The housing of an LED bulb is an example of an application where BN-filled TCPs have successfully replaced metals. In a number of applications, LED bulbs operate in convection-limited environments, which means the bottleneck in the heat dissipation pathway is the heat transfer from the heat sink to the ambient air. Theoretical modeling of heat transfer from a heat sink in convection-limited environments indicates that thermally conductive plastics can replace aluminum as the heat sink material. And with minor design changes, plastics can sometimes offer even more effective heat transfer.

Good thermal management performance with electrical insulation

Lower Cost & Similar Thermal Management Performance to Metal: TCP containing BN

The plot below shows the results from theoretical modeling of a simple heat sink made of either aluminum (6 fins x 5 mm thick x 25 mm long) or a 5 W/mK plastic (7 fins x 4 mm thick x 25 mm long). The temperature of the heat source was set so that both heat sinks dissipated 3 W. A total heat dissipation of ~3 W is typical of what might be expected for a 60 W-equivalent LED bulb. As shown below, the model indicates that the operating temperature of the plastic heat sink could be about 2°C lower than the aluminum heat sink at the heat source with a very minor design modification. Had the same design been used, the plastic could have been only 3°C higher than the aluminum.
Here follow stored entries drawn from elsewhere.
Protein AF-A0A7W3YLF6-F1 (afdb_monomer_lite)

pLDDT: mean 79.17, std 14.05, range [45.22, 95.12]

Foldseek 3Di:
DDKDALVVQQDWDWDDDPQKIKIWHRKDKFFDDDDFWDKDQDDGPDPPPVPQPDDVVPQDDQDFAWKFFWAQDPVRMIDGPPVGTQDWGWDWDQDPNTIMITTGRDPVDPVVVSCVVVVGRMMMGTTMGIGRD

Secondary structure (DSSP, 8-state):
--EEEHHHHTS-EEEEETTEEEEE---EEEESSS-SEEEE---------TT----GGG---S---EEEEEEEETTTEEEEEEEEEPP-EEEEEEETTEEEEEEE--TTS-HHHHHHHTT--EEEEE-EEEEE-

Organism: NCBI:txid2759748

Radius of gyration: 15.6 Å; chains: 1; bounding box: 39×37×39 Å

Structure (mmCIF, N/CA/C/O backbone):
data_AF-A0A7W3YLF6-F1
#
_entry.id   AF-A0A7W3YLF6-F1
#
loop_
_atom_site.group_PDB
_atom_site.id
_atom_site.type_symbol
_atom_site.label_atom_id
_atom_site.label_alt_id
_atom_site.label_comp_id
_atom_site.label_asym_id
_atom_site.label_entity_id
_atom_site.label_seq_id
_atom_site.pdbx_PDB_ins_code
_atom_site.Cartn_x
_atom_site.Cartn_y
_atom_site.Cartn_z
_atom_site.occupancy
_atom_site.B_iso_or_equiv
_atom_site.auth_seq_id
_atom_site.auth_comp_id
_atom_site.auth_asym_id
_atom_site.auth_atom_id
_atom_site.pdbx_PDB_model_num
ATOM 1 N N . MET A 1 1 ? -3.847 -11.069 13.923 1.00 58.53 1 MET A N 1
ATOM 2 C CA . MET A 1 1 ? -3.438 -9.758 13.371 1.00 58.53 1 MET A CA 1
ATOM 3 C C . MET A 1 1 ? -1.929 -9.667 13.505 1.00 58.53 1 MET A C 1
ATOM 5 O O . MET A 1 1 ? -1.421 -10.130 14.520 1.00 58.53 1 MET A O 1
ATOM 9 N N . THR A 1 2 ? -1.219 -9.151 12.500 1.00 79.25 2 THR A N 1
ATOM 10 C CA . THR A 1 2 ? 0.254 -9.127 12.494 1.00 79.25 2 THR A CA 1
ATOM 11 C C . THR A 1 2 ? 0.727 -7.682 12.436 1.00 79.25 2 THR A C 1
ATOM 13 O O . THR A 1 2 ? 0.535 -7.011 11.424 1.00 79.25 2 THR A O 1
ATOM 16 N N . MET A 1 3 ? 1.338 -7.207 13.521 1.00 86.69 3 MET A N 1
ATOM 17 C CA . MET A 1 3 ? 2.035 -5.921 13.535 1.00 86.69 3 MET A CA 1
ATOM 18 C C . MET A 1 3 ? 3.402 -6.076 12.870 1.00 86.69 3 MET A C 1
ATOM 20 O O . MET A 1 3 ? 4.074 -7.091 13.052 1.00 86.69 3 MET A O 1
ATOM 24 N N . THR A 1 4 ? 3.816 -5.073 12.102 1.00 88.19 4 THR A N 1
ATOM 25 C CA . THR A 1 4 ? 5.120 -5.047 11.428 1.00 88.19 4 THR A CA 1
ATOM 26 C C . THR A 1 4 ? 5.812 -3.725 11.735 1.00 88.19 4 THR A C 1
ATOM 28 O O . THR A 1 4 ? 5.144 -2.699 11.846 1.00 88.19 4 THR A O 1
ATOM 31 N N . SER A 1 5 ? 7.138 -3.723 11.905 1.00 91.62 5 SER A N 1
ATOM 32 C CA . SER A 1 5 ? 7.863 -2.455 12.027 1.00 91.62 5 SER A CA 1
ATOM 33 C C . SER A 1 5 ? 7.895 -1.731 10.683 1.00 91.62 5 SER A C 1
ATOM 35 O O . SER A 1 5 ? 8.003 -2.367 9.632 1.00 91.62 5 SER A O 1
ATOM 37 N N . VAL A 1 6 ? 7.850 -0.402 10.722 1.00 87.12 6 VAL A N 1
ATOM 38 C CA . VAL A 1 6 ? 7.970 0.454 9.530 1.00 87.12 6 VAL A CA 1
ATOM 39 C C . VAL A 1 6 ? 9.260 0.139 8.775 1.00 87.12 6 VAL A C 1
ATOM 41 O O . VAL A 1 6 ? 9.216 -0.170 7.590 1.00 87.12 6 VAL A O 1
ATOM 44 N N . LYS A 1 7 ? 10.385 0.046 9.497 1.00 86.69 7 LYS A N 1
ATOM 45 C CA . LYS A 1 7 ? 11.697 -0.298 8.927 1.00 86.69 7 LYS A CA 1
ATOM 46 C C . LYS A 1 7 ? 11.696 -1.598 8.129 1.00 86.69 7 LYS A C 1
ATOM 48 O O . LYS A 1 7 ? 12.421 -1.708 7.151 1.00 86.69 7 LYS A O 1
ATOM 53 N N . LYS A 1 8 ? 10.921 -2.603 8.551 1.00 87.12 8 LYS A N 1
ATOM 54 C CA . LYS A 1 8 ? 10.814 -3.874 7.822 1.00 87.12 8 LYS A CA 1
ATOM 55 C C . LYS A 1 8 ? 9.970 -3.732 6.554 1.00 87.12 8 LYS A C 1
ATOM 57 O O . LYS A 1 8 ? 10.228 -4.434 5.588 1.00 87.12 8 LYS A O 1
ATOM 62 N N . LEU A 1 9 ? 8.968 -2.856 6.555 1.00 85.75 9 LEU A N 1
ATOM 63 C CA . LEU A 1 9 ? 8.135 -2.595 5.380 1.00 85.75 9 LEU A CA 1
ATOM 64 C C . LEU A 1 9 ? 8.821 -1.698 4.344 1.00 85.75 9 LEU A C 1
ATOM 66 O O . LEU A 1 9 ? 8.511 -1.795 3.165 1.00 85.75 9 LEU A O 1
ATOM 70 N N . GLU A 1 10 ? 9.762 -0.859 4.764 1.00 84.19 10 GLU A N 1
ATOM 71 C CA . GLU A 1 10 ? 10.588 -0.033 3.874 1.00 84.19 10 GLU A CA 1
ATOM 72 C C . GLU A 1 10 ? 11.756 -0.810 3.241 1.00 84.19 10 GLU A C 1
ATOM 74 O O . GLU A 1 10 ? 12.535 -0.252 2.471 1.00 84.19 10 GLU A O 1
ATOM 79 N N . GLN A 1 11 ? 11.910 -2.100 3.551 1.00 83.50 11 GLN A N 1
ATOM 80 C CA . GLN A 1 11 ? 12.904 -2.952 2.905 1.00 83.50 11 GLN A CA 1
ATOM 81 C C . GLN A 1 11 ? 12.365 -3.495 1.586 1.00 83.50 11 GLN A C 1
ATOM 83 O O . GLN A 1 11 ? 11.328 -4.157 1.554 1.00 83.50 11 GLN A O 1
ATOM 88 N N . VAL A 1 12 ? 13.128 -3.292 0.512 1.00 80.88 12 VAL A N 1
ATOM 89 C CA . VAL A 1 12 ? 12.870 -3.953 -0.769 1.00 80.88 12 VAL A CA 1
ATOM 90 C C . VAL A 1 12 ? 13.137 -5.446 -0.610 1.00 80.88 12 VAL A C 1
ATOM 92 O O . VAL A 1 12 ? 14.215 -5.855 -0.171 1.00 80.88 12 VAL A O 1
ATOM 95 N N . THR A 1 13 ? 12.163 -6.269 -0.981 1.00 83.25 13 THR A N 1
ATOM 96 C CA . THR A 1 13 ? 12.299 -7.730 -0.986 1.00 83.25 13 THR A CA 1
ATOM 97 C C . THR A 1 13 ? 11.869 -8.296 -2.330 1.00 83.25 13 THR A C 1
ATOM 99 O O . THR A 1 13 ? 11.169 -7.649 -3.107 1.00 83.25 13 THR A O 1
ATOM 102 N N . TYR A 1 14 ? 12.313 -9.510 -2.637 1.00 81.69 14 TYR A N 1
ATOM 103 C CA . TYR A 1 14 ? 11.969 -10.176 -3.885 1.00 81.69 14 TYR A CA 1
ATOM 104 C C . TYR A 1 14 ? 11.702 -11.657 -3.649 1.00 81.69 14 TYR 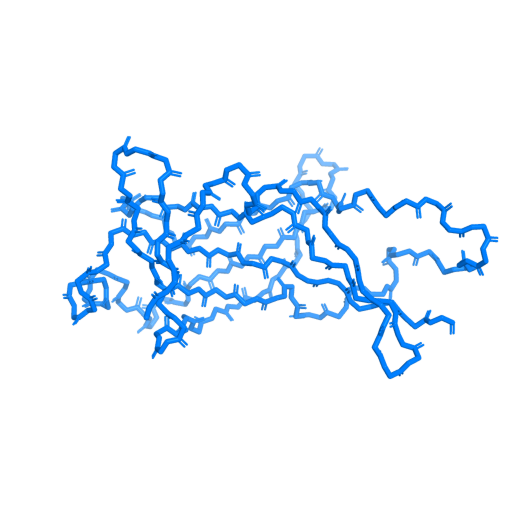A C 1
ATOM 106 O O . TYR A 1 14 ? 12.297 -12.282 -2.770 1.00 81.69 14 TYR A O 1
ATOM 114 N N . GLU A 1 15 ? 10.821 -12.228 -4.461 1.00 85.06 15 GLU A N 1
ATOM 115 C CA . GLU A 1 15 ? 10.530 -13.657 -4.467 1.00 85.06 15 GLU A CA 1
ATOM 116 C C . GLU A 1 15 ? 10.313 -14.160 -5.898 1.00 85.06 15 GLU A C 1
ATOM 118 O O . GLU A 1 15 ? 9.784 -13.447 -6.752 1.00 85.06 15 GLU A O 1
ATOM 123 N N . LYS A 1 16 ? 10.718 -15.405 -6.174 1.00 80.75 16 LYS A N 1
ATOM 124 C CA . LYS A 1 16 ? 10.361 -16.088 -7.423 1.00 80.75 16 LYS A CA 1
ATOM 125 C C . LYS A 1 16 ? 9.096 -16.907 -7.196 1.00 80.75 16 LYS A C 1
ATOM 127 O O . LYS A 1 16 ? 9.076 -17.788 -6.338 1.00 80.75 16 LYS A O 1
ATOM 132 N N . LYS A 1 17 ? 8.053 -16.647 -7.983 1.00 81.44 17 LYS A N 1
ATOM 133 C CA . LYS A 1 17 ? 6.768 -17.350 -7.895 1.00 81.44 17 LYS A CA 1
ATOM 134 C C . LYS A 1 17 ? 6.189 -17.561 -9.287 1.00 81.44 17 LYS A C 1
ATOM 136 O O . LYS A 1 17 ? 6.070 -16.619 -10.059 1.00 81.44 17 LYS A O 1
ATOM 141 N N . ASN A 1 18 ? 5.815 -18.801 -9.607 1.00 81.31 18 ASN A N 1
ATOM 142 C CA . ASN A 1 18 ? 5.214 -19.174 -10.897 1.00 81.31 18 ASN A CA 1
ATOM 143 C C . ASN A 1 18 ? 6.025 -18.708 -12.128 1.00 81.31 18 ASN A C 1
ATOM 145 O O . ASN A 1 18 ? 5.446 -18.240 -13.104 1.00 81.31 18 ASN A O 1
ATOM 149 N N . GLY A 1 19 ? 7.360 -18.790 -12.073 1.00 75.00 19 GLY A N 1
ATOM 150 C CA . GLY A 1 19 ? 8.236 -18.353 -13.173 1.00 75.00 19 GLY A CA 1
ATOM 151 C C . GLY A 1 19 ? 8.349 -16.834 -13.346 1.00 75.00 19 GLY A C 1
ATOM 152 O O . GLY A 1 19 ? 8.964 -16.380 -14.301 1.00 75.00 19 GLY A O 1
ATOM 153 N N . LYS A 1 20 ? 7.780 -16.045 -12.428 1.00 76.00 20 LYS A N 1
ATOM 154 C CA . LYS A 1 20 ? 7.923 -14.589 -12.383 1.00 76.00 20 LYS A CA 1
ATOM 155 C C . LYS A 1 20 ? 8.777 -14.171 -11.195 1.00 76.00 20 LYS A C 1
ATOM 157 O O . LYS A 1 20 ? 8.733 -14.804 -10.134 1.00 76.00 20 LYS A O 1
ATOM 162 N N . LEU A 1 21 ? 9.506 -13.075 -11.358 1.00 77.50 21 LEU A N 1
ATOM 163 C CA . LEU A 1 21 ? 10.113 -12.353 -10.251 1.00 77.50 21 LEU A CA 1
ATOM 164 C C . LEU A 1 21 ? 9.111 -11.318 -9.734 1.00 77.50 21 LEU A C 1
ATOM 166 O O . LEU A 1 21 ? 8.691 -10.429 -10.473 1.00 77.50 21 LEU A O 1
ATOM 170 N N . ILE A 1 22 ? 8.740 -11.440 -8.465 1.00 81.69 22 ILE A N 1
ATOM 171 C CA . ILE A 1 22 ? 7.893 -10.480 -7.762 1.00 81.69 22 ILE A CA 1
ATOM 172 C C . ILE A 1 22 ? 8.796 -9.628 -6.882 1.00 81.69 22 ILE A C 1
ATOM 174 O O . ILE A 1 22 ? 9.562 -10.159 -6.077 1.00 81.69 22 ILE A O 1
ATOM 178 N N . ILE A 1 23 ? 8.703 -8.314 -7.038 1.00 79.31 23 ILE A N 1
ATOM 179 C CA . ILE A 1 23 ? 9.470 -7.341 -6.265 1.00 79.31 23 ILE A CA 1
ATOM 180 C C . ILE A 1 23 ? 8.496 -6.563 -5.408 1.00 79.31 23 ILE A C 1
ATOM 182 O O . ILE A 1 23 ? 7.599 -5.904 -5.930 1.00 79.31 23 ILE A O 1
ATOM 186 N N . HIS A 1 24 ? 8.686 -6.660 -4.100 1.00 83.00 24 HIS A N 1
ATOM 187 C CA . HIS A 1 24 ? 7.971 -5.879 -3.105 1.00 83.00 24 HIS A CA 1
ATOM 188 C C . HIS A 1 24 ? 8.843 -4.667 -2.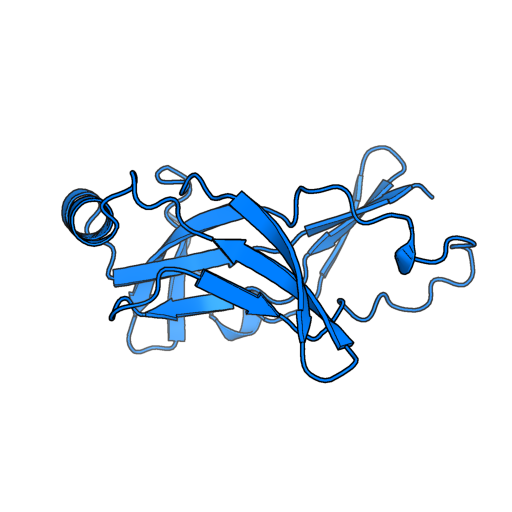797 1.00 83.00 24 HIS A C 1
ATOM 190 O O . HIS A 1 24 ? 9.904 -4.811 -2.184 1.00 83.00 24 HIS A O 1
ATOM 196 N N . ASP A 1 25 ? 8.438 -3.500 -3.288 1.00 81.50 25 ASP A N 1
ATOM 197 C CA . ASP A 1 25 ? 9.165 -2.261 -3.023 1.00 81.50 25 ASP A CA 1
ATOM 198 C C . ASP A 1 25 ? 8.881 -1.747 -1.607 1.00 81.50 25 ASP A C 1
ATOM 200 O O . ASP A 1 25 ? 8.039 -2.278 -0.877 1.00 81.50 25 ASP A O 1
ATOM 204 N N . GLN A 1 26 ? 9.590 -0.693 -1.227 1.00 85.69 26 GLN A N 1
ATOM 205 C CA . GLN A 1 26 ? 9.382 0.033 0.008 1.00 85.69 26 GLN A CA 1
ATOM 206 C C . GLN A 1 26 ? 7.912 0.436 0.168 1.00 85.69 26 GLN A C 1
ATOM 208 O O . GLN A 1 26 ? 7.353 1.196 -0.625 1.00 85.69 26 GLN A O 1
ATOM 213 N N . ALA A 1 27 ? 7.286 -0.041 1.240 1.00 87.56 27 ALA A N 1
ATOM 214 C CA . ALA A 1 27 ? 5.954 0.405 1.597 1.00 87.56 27 ALA A CA 1
ATOM 215 C C . ALA A 1 27 ? 5.938 1.911 1.854 1.00 87.56 27 ALA A C 1
ATOM 217 O O . ALA A 1 27 ? 6.905 2.508 2.336 1.00 87.56 27 ALA A O 1
ATOM 218 N N . ARG A 1 28 ? 4.781 2.513 1.608 1.00 88.56 28 ARG A N 1
ATOM 219 C CA . ARG A 1 28 ? 4.533 3.913 1.916 1.00 88.56 28 ARG A CA 1
ATOM 220 C C . ARG A 1 28 ? 3.389 4.031 2.902 1.00 88.56 28 ARG A C 1
ATOM 222 O O . ARG A 1 28 ? 2.336 3.424 2.715 1.00 88.56 28 ARG A O 1
ATOM 229 N N . ILE A 1 29 ? 3.607 4.804 3.958 1.00 88.25 29 ILE A N 1
ATOM 230 C CA . ILE A 1 29 ? 2.649 4.984 5.047 1.00 88.25 29 ILE A CA 1
ATOM 231 C C . ILE A 1 29 ? 2.226 6.446 5.073 1.00 88.25 29 ILE A C 1
ATOM 233 O O . ILE A 1 29 ? 3.068 7.339 5.100 1.00 88.25 29 ILE A O 1
ATOM 237 N N . ILE A 1 30 ? 0.920 6.683 5.080 1.00 85.19 30 ILE A N 1
ATOM 238 C CA . ILE A 1 30 ? 0.328 8.017 5.144 1.00 85.19 30 ILE A CA 1
ATOM 239 C C . ILE A 1 30 ? -0.509 8.097 6.410 1.00 85.19 30 ILE A C 1
ATOM 241 O O . ILE A 1 30 ? -1.430 7.303 6.588 1.00 85.19 30 ILE A O 1
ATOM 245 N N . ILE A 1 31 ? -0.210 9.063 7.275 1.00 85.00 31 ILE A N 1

Results from theoretical modeling of a simple heat sink

TCP containing BN The use of BN-loaded thermally conductive plastics for effective thermal management of an LED bulb was validated by success in a commercial application. The IR image on the right shows the steady state operation of a 10.4 W LED bulb (equivalent to a 60 W incandescent bulb) that used a BN-loaded plastic heat sink. The temperature of the hottest spot on the heat sink sink was 68°C, very much in line with what would be expected from an aluminum heat sink. Note: Test data. Actual results may vary.